**Task brief**
All lines from the one that mentions "ATOM 149 O O" through the last of the entries below must be copied exactly, with both ends kept.

Start of Records for the exercise

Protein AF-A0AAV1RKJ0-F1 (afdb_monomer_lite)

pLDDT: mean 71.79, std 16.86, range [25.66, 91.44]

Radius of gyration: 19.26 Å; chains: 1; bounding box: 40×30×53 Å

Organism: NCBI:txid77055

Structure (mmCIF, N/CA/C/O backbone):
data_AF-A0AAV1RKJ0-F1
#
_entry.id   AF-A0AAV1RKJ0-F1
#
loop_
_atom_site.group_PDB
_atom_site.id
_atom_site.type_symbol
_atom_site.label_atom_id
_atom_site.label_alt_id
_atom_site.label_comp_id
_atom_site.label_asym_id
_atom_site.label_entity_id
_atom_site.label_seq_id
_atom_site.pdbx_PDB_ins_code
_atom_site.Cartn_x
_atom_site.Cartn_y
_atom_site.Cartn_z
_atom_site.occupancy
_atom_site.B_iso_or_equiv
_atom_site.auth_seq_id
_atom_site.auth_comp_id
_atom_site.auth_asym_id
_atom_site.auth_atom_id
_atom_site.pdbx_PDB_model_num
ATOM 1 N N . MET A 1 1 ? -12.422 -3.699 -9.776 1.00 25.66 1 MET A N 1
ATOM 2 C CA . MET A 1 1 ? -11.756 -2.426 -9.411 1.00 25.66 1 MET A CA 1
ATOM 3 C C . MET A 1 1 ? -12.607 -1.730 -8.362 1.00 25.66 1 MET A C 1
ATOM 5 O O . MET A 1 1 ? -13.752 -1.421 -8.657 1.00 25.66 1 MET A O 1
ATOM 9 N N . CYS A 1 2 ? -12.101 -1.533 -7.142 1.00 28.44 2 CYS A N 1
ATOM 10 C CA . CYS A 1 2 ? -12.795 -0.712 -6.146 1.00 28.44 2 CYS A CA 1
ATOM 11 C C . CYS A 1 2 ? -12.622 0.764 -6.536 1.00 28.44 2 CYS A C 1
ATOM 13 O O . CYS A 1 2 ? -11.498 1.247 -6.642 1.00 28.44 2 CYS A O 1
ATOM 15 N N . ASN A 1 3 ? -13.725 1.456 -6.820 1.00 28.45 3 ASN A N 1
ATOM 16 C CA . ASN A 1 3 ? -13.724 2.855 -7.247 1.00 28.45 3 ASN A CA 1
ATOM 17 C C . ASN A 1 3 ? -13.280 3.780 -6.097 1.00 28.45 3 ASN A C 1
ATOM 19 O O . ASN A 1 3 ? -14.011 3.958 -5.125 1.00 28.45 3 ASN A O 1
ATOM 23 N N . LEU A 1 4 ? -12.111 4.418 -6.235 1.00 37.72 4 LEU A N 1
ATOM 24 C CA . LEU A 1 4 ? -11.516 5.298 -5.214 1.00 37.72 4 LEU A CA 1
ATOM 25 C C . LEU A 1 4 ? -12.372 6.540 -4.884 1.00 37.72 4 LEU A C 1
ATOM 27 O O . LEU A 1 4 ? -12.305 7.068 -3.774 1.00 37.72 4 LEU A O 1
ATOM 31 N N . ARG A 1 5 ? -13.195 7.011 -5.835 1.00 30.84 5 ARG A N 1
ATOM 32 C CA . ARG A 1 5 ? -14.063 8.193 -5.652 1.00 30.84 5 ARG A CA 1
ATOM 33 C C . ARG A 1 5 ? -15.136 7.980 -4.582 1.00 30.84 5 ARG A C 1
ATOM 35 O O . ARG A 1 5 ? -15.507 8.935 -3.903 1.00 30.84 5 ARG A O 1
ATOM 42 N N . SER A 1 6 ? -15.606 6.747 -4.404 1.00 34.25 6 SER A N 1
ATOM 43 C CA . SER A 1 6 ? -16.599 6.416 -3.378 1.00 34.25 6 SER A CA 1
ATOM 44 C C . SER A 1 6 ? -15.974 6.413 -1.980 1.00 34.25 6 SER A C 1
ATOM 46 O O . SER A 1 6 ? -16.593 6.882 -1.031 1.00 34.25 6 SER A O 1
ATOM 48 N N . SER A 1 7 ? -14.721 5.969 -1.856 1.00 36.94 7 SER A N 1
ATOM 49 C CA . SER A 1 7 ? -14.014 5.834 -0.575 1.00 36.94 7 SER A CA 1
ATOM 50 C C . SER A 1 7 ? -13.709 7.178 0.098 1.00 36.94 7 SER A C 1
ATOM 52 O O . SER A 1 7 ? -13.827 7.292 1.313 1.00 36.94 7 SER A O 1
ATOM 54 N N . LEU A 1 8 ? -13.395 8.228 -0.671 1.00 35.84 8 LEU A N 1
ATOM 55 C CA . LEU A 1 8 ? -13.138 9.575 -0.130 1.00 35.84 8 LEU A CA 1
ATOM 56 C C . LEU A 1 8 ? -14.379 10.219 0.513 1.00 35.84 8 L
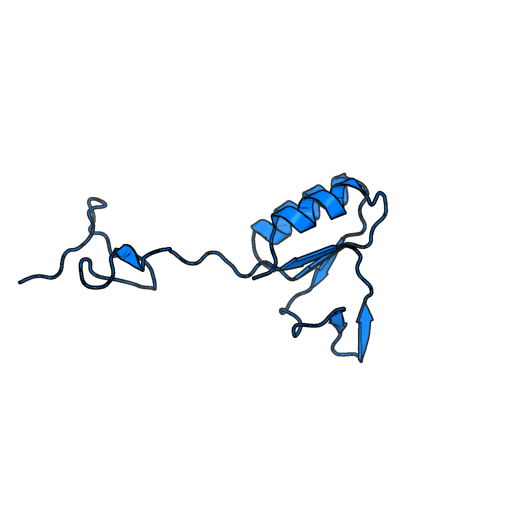EU A C 1
ATOM 58 O O . LEU A 1 8 ? -14.250 10.935 1.507 1.00 35.84 8 LEU A O 1
ATOM 62 N N . LYS A 1 9 ? -15.582 9.944 -0.017 1.00 33.41 9 LYS A N 1
ATOM 63 C CA . LYS A 1 9 ? -16.848 10.371 0.608 1.00 33.41 9 LYS A CA 1
ATOM 64 C C . LYS A 1 9 ? -17.112 9.632 1.924 1.00 33.41 9 LYS A C 1
ATOM 66 O O . LYS A 1 9 ? -17.624 10.244 2.853 1.00 33.41 9 LYS A O 1
ATOM 71 N N . VAL A 1 10 ? -16.726 8.357 2.016 1.00 50.78 10 VAL A N 1
ATOM 72 C CA . VAL A 1 10 ? -16.876 7.547 3.239 1.00 50.78 10 VAL A CA 1
ATOM 73 C C . VAL A 1 10 ? -15.965 8.060 4.360 1.00 50.78 10 VAL A C 1
ATOM 75 O O . VAL A 1 10 ?
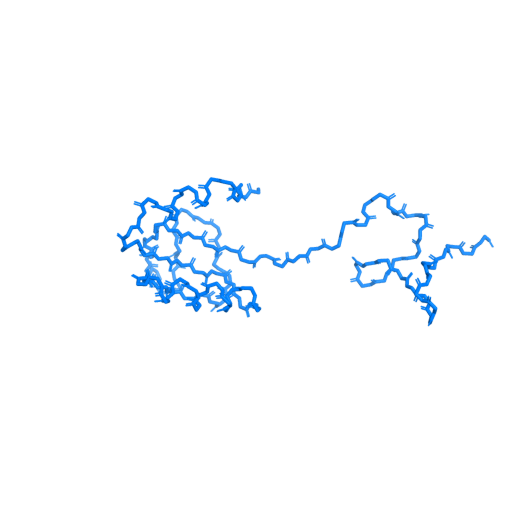 -16.411 8.167 5.497 1.00 50.78 10 VAL A O 1
ATOM 78 N N . ILE A 1 11 ? -14.728 8.458 4.038 1.00 53.59 11 ILE A N 1
ATOM 79 C CA . ILE A 1 11 ? -13.750 8.950 5.027 1.00 53.59 11 ILE A CA 1
ATOM 80 C C . ILE A 1 11 ? -14.207 10.261 5.687 1.00 53.59 11 ILE A C 1
ATOM 82 O O . ILE A 1 11 ? -14.085 10.414 6.896 1.00 53.59 11 ILE A O 1
ATOM 86 N N . LYS A 1 12 ? -14.796 11.198 4.929 1.00 51.69 12 LYS A N 1
ATOM 87 C CA . LYS A 1 12 ? -15.278 12.477 5.491 1.00 51.69 12 LYS A CA 1
ATOM 88 C C . LYS A 1 12 ? -16.514 12.344 6.390 1.00 51.69 12 LYS A C 1
ATOM 90 O O . LYS A 1 12 ? -16.782 13.254 7.167 1.00 51.69 12 LYS A O 1
ATOM 95 N N . GLY A 1 13 ? -17.268 11.249 6.280 1.00 54.56 13 GLY A N 1
ATOM 96 C CA . GLY A 1 13 ? -18.506 11.036 7.036 1.00 54.56 13 GLY A CA 1
ATOM 97 C C . GLY A 1 13 ? -18.331 10.330 8.383 1.00 54.56 13 GLY A
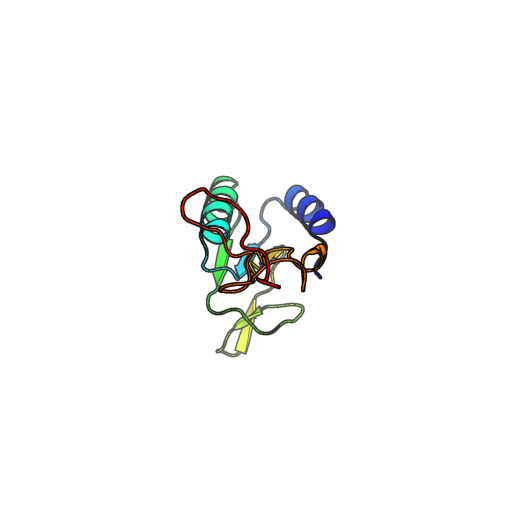 C 1
ATOM 98 O O . GLY A 1 13 ? -19.262 10.341 9.180 1.00 54.56 13 GLY A O 1
ATOM 99 N N . LYS A 1 14 ? -17.171 9.715 8.654 1.00 59.72 14 LYS A N 1
ATOM 100 C CA . LYS A 1 14 ? -16.960 8.868 9.839 1.00 59.72 14 LYS A CA 1
ATOM 101 C C . LYS A 1 14 ? -15.831 9.393 10.725 1.00 59.72 14 LYS A C 1
ATOM 103 O O . LYS A 1 14 ? -14.693 8.948 10.623 1.00 59.72 14 LYS A O 1
ATOM 108 N N . LYS A 1 15 ? -16.168 10.316 11.629 1.00 54.50 15 LYS A N 1
ATOM 109 C CA . LYS A 1 15 ? -15.342 10.617 12.810 1.00 54.50 15 LYS A CA 1
ATOM 110 C C . LYS A 1 15 ? -15.443 9.398 13.748 1.00 54.50 15 LYS A C 1
ATOM 112 O O . LYS A 1 15 ? -16.560 9.048 14.108 1.00 54.50 15 LYS A O 1
ATOM 117 N N . ASN A 1 16 ? -14.327 8.735 14.069 1.00 63.28 16 ASN A N 1
ATOM 118 C CA . ASN A 1 16 ? -14.207 7.460 14.822 1.00 63.28 16 ASN A CA 1
ATOM 119 C C . ASN A 1 16 ? -14.465 6.135 14.068 1.00 63.28 16 ASN A C 1
ATOM 121 O O . ASN A 1 16 ? -14.680 5.105 14.705 1.00 63.28 16 ASN A O 1
ATOM 125 N N . GLY A 1 17 ? -14.428 6.108 12.733 1.00 66.00 17 GLY A N 1
ATOM 126 C CA . GLY A 1 17 ? -14.538 4.835 12.005 1.00 66.00 17 GLY A CA 1
ATOM 127 C C . GLY A 1 17 ? -13.286 3.955 12.150 1.00 66.00 17 GLY A C 1
ATOM 128 O O . GLY A 1 17 ? -12.167 4.453 12.005 1.00 66.00 17 GLY A O 1
ATOM 129 N N . LYS A 1 18 ? -13.458 2.643 12.358 1.00 76.00 18 LYS A N 1
ATOM 130 C CA . LYS A 1 18 ? -12.350 1.673 12.325 1.00 76.00 18 LYS A CA 1
ATOM 131 C C . LYS A 1 18 ? -11.851 1.518 10.895 1.00 76.00 18 LYS A C 1
ATOM 133 O O . LYS A 1 18 ? -12.585 1.074 10.007 1.00 76.00 18 LYS A O 1
ATOM 138 N N . THR A 1 19 ? -10.592 1.871 10.667 1.00 77.56 19 THR A N 1
ATOM 139 C CA . THR A 1 19 ? -9.967 1.818 9.346 1.00 77.56 19 THR A CA 1
ATOM 140 C C . THR A 1 19 ? -8.940 0.702 
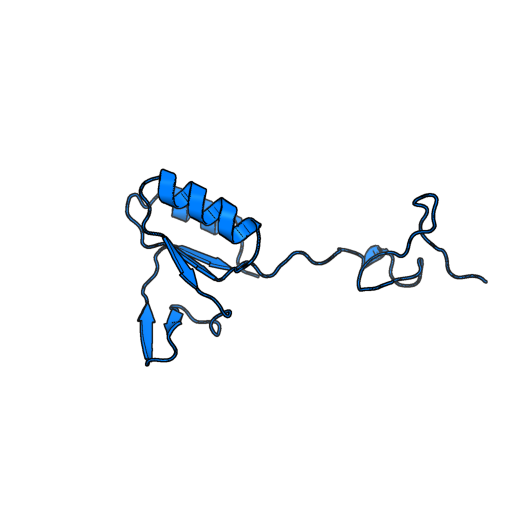9.289 1.00 77.56 19 THR A C 1
ATOM 142 O O . THR A 1 19 ? -8.069 0.591 10.148 1.00 77.56 19 THR A O 1
ATOM 145 N N . VAL A 1 20 ? -9.001 -0.111 8.237 1.00 79.50 20 VAL A N 1
ATOM 146 C CA . VAL A 1 20 ? -7.992 -1.138 7.977 1.00 79.50 20 VAL A CA 1
ATOM 147 C C . VAL A 1 20 ? -7.263 -0.865 6.680 1.00 79.50 20 VAL A C 1
ATOM 149 O O . VAL A 1 20 ? -7.870 -0.624 5.635 1.00 79.50 20 VAL A O 1
ATOM 152 N N . ILE A 1 21 ? -5.939 -0.955 6.754 1.00 79.75 21 ILE A N 1
ATOM 153 C CA . ILE A 1 21 ? -5.037 -0.783 5.623 1.00 79.75 21 ILE A CA 1
ATOM 154 C C . ILE A 1 21 ? -4.351 -2.118 5.355 1.00 79.75 21 ILE A C 1
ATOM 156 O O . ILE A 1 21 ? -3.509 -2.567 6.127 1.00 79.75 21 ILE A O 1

End of Records for the exercise

**Answer for the task**
ATOM 149 O O . VAL A 1 20 ? -7.870 -0.624 5.635 1.00 79.50 20 VAL A O 1
ATOM 152 N N . ILE A 1 21 ? -5.939 -0.955 6.754 1.00 79.75 21 ILE A N 1
ATOM 153 C CA . ILE A 1 21 ? -5.037 -0.783 5.623 1.00 79.75 21 ILE A CA 1
ATOM 154 C C . ILE A 1 21 ? -4.351 -2.118 5.355 1.00 79.75 21 ILE A C 1
ATOM 156 O O . ILE A 1 21 ? -3.509 -2.567 6.127 1.00 79.75 21 ILE A O 1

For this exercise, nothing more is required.